The objective is to guess whether our new and personals films reviews are **positive or negative** .  
For this, we will use our previously saved model.

What we're going to do:

 - Preparing the data
 - Retrieve our saved model
 - Evaluate the result


## Step 1 - Init python stuff

In [None]:
import numpy as np

import tensorflow as tf
import tensorflow.keras as keras
import tensorflow.keras.datasets.imdb as imdb

import matplotlib.pyplot as plt
import matplotlib
import seaborn as sns
import pandas as pd

import os,sys,h5py,json,re

from importlib import reload

sys.path.append('..')
import fidle.pwk as ooo

ooo.init()

## Step 2 : Preparing the data
### 2.1 - Our reviews :

In [None]:
reviews = [ "This film is particularly nice, a must see.",
             "Some films are classics and cannot be ignored.",
             "This movie is just abominable and doesn't deserve to be seen!"]

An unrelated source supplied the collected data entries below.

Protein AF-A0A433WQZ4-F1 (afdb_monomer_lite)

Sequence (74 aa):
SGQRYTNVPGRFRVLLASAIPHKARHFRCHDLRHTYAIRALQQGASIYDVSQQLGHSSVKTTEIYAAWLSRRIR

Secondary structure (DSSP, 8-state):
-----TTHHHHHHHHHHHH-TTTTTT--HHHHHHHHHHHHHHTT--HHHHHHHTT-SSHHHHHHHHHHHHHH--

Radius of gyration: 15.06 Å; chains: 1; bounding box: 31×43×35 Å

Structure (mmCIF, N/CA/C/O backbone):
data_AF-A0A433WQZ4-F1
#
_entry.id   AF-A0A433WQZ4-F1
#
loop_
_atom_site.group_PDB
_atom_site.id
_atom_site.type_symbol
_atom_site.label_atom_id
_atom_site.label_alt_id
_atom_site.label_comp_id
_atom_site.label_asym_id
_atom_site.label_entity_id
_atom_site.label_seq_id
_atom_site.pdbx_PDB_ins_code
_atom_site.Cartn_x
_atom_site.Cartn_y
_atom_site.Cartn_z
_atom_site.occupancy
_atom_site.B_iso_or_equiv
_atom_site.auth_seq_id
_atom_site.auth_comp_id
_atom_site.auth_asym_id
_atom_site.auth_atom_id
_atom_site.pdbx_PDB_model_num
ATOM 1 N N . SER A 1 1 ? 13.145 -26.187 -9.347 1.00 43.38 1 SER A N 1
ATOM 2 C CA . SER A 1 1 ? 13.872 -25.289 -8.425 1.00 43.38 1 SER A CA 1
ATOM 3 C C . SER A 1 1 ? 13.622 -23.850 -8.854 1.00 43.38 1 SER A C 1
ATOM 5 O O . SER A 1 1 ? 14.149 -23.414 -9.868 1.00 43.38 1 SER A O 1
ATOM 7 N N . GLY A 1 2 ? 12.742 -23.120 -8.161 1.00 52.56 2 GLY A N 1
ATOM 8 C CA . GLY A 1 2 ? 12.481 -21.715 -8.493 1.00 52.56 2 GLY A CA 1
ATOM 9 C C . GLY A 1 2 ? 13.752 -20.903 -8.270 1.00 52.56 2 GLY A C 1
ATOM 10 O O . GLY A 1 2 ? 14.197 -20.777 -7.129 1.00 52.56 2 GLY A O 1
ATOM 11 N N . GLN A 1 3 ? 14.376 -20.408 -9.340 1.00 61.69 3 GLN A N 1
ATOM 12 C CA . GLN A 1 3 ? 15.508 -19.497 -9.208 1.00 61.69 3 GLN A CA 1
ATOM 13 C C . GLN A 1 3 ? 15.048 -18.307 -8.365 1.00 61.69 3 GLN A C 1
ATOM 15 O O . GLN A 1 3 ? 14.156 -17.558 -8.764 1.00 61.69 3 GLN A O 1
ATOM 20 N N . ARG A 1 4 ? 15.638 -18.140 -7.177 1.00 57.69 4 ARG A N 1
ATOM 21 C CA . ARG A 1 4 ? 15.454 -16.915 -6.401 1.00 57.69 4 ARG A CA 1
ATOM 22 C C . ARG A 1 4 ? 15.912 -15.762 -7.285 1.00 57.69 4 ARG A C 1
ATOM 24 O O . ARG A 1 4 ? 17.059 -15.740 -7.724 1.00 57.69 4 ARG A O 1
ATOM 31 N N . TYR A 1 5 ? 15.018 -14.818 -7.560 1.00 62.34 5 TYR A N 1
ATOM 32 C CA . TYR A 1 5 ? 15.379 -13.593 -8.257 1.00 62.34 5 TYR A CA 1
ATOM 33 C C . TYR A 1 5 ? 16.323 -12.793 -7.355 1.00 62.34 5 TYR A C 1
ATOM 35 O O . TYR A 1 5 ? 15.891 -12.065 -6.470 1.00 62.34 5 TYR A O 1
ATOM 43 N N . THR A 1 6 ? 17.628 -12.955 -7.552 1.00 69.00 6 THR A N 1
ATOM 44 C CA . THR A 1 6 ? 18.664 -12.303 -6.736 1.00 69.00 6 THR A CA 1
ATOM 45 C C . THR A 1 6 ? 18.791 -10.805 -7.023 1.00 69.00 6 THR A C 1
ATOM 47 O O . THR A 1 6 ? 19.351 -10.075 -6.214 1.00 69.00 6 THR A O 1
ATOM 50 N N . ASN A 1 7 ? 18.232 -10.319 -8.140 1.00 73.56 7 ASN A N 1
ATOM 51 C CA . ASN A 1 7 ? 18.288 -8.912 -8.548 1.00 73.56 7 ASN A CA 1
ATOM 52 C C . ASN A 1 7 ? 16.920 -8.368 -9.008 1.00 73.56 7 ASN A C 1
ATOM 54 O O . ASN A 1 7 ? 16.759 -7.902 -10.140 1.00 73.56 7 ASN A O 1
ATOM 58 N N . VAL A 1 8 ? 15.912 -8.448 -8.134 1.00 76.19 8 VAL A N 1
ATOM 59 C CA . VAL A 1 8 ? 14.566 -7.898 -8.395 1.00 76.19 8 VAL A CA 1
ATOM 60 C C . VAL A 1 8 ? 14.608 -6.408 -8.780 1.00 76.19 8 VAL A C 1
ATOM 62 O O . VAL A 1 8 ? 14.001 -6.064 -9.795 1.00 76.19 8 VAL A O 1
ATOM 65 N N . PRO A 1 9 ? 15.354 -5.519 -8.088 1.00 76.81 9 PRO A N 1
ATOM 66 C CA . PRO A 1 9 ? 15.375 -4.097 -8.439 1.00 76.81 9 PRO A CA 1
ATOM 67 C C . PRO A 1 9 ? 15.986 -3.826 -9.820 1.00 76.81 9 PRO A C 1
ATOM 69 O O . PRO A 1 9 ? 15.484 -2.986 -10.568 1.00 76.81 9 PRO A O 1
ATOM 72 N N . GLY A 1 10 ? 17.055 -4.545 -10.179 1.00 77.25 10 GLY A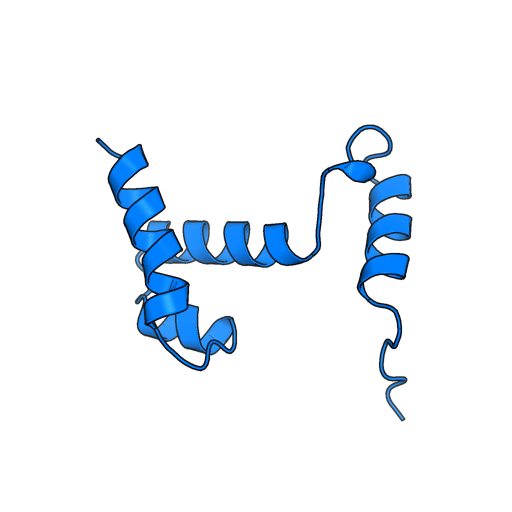 N 1
ATOM 73 C CA . GLY A 1 10 ? 17.714 -4.397 -11.474 1.00 77.25 10 GLY A CA 1
ATOM 74 C C . GLY A 1 10 ? 16.823 -4.841 -12.631 1.00 77.25 10 GLY A C 1
ATOM 75 O O . GLY A 1 10 ? 16.657 -4.096 -13.595 1.00 77.25 10 GLY A O 1
ATOM 76 N N . ARG A 1 11 ? 16.182 -6.013 -12.516 1.00 79.12 11 ARG A N 1
ATOM 77 C CA . ARG A 1 11 ? 15.262 -6.510 -13.556 1.00 79.12 11 ARG A CA 1
ATOM 78 C C . ARG A 1 11 ? 14.002 -5.655 -13.663 1.00 79.12 11 ARG A C 1
ATOM 80 O O . ARG A 1 11 ? 13.543 -5.397 -14.770 1.00 79.12 11 ARG A O 1
ATOM 87 N N . PHE A 1 12 ? 13.488 -5.162 -12.537 1.00 81.06 12 PHE A N 1
ATOM 88 C CA . PHE A 1 12 ? 12.354 -4.240 -12.522 1.00 81.06 12 PHE A CA 1
ATOM 89 C C . PHE A 1 12 ? 12.653 -2.956 -13.303 1.00 81.06 12 PHE A C 1
ATOM 91 O O . PHE A 1 12 ? 11.840 -2.528 -14.117 1.00 81.06 12 PHE A O 1
ATOM 98 N N . ARG A 1 13 ? 13.852 -2.385 -13.135 1.00 80.69 13 ARG A N 1
ATOM 99 C CA . ARG A 1 13 ? 14.276 -1.204 -13.898 1.00 80.69 13 ARG A CA 1
ATOM 100 C C . ARG A 1 13 ? 14.351 -1.473 -15.399 1.00 80.69 13 ARG A C 1
ATOM 102 O O . ARG A 1 13 ? 13.934 -0.618 -16.171 1.00 80.69 13 ARG A O 1
ATOM 109 N N . VAL A 1 14 ? 14.869 -2.633 -15.807 1.00 84.19 14 VAL A N 1
ATOM 110 C CA . VAL A 1 14 ? 14.933 -3.019 -17.227 1.00 84.19 14 VAL A CA 1
ATOM 111 C C . VAL A 1 14 ? 13.528 -3.081 -17.826 1.00 84.19 14 VAL A C 1
ATOM 113 O O . VAL A 1 14 ? 13.279 -2.457 -18.851 1.00 84.19 14 VAL A O 1
ATOM 116 N N . LEU A 1 15 ? 12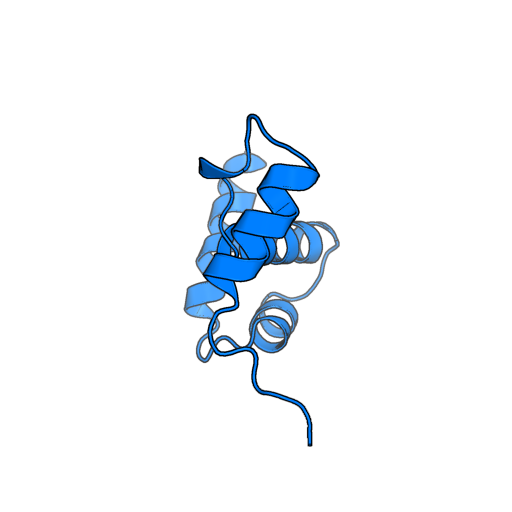.589 -3.743 -17.143 1.00 84.44 15 LEU A N 1
ATOM 117 C CA . LEU A 1 15 ? 11.195 -3.824 -17.590 1.00 84.44 15 LEU A CA 1
ATOM 118 C C . LEU A 1 15 ? 10.532 -2.440 -17.675 1.00 84.44 15 LEU A C 1
ATOM 120 O O . LEU A 1 15 ? 9.862 -2.130 -18.659 1.00 84.44 15 LEU A O 1
ATOM 124 N N . LEU A 1 16 ? 10.756 -1.580 -16.678 1.00 84.75 16 LEU A N 1
ATOM 125 C CA . LEU A 1 16 ? 10.245 -0.209 -16.694 1.00 84.75 16 LEU A CA 1
ATOM 126 C C . LEU A 1 16 ? 10.849 0.639 -17.813 1.00 84.75 16 LEU A C 1
ATOM 128 O O . LEU A 1 16 ? 10.139 1.458 -18.384 1.00 84.75 16 LEU A O 1
ATOM 132 N N . ALA A 1 17 ? 12.135 0.471 -18.126 1.00 84.06 17 ALA A N 1
ATOM 133 C CA . ALA A 1 17 ? 12.791 1.209 -19.202 1.00 84.06 17 ALA A CA 1
ATOM 134 C C . ALA A 1 17 ? 12.208 0.853 -20.574 1.00 84.06 17 ALA A C 1
ATOM 136 O O . ALA A 1 17 ? 12.102 1.729 -21.426 1.00 84.06 17 ALA A O 1
ATOM 137 N N . SER A 1 18 ? 11.779 -0.397 -20.764 1.00 85.00 18 SER A N 1
ATOM 138 C CA . SER A 1 18 ? 11.089 -0.833 -21.981 1.00 85.00 18 SER A CA 1
ATOM 139 C C . SER A 1 18 ? 9.644 -0.331 -22.064 1.00 85.00 18 SER A C 1
ATOM 141 O O . SER A 1 18 ? 9.183 -0.004 -23.151 1.00 85.00 18 SER A O 1
ATOM 143 N N . ALA A 1 19 ? 8.925 -0.258 -20.940 1.00 86.19 19 ALA A N 1
ATOM 144 C CA . ALA A 1 19 ? 7.514 0.140 -20.926 1.00 86.19 19 ALA A CA 1
ATOM 145 C C . ALA A 1 19 ? 7.298 1.664 -20.842 1.00 86.19 19 ALA A C 1
ATOM 147 O O . ALA A 1 19 ? 6.360 2.192 -21.432 1.00 86.19 19 ALA A O 1
ATOM 148 N N . ILE A 1 20 ? 8.128 2.375 -20.070 1.00 83.69 20 ILE A N 1
ATOM 149 C CA . ILE A 1 20 ? 7.974 3.808 -19.766 1.00 83.69 20 ILE A CA 1
ATOM 150 C C . ILE A 1 20 ? 9.360 4.492 -19.697 1.00 83.69 20 ILE A C 1
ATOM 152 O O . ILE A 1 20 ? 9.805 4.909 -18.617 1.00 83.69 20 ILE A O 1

### 2.2 - Retrieve dictionaries

In [None]:
with open('./data/word_index.json', 'r') as fp:
    word_index = json.load(fp)
    index_word = {index:word for word,index in word_index.items()} 

### 2.3 - Clean, index and padd

In [None]:
max_len    = 256
vocab_size = 10000


nb_reviews = len(reviews)
x_data     = []

# ---- For all reviews
for review in reviews:
    # ---- First index must be <start>
    index_review=[1]
    # ---- For all words
    for w in review.split(' '):
        # ---- Clean it
        w_clean = re.sub(r"[^a-zA-Z0-9]", "", w)
        # ---- Not empty ?
        if len(w_clean)>0:
            # ---- Get the index
            w_index = word_index.get(w,2)
            if w_index>vocab_size : w_index=2
            # ---- Add the index if < vocab_size
            index_review.append(w_index)
    # ---- Add the indexed review
    x_data.append(index_review)    

# ---- Padding
x_data = keras.preprocessing.sequence.pad_sequences(x_data, value   = 0, padding = 'post', maxlen  = max_len)

### 2.4 - Have a look

In [None]:
def translate(x):
    return ' '.join( [index_word.get(i,'?') for i in x] )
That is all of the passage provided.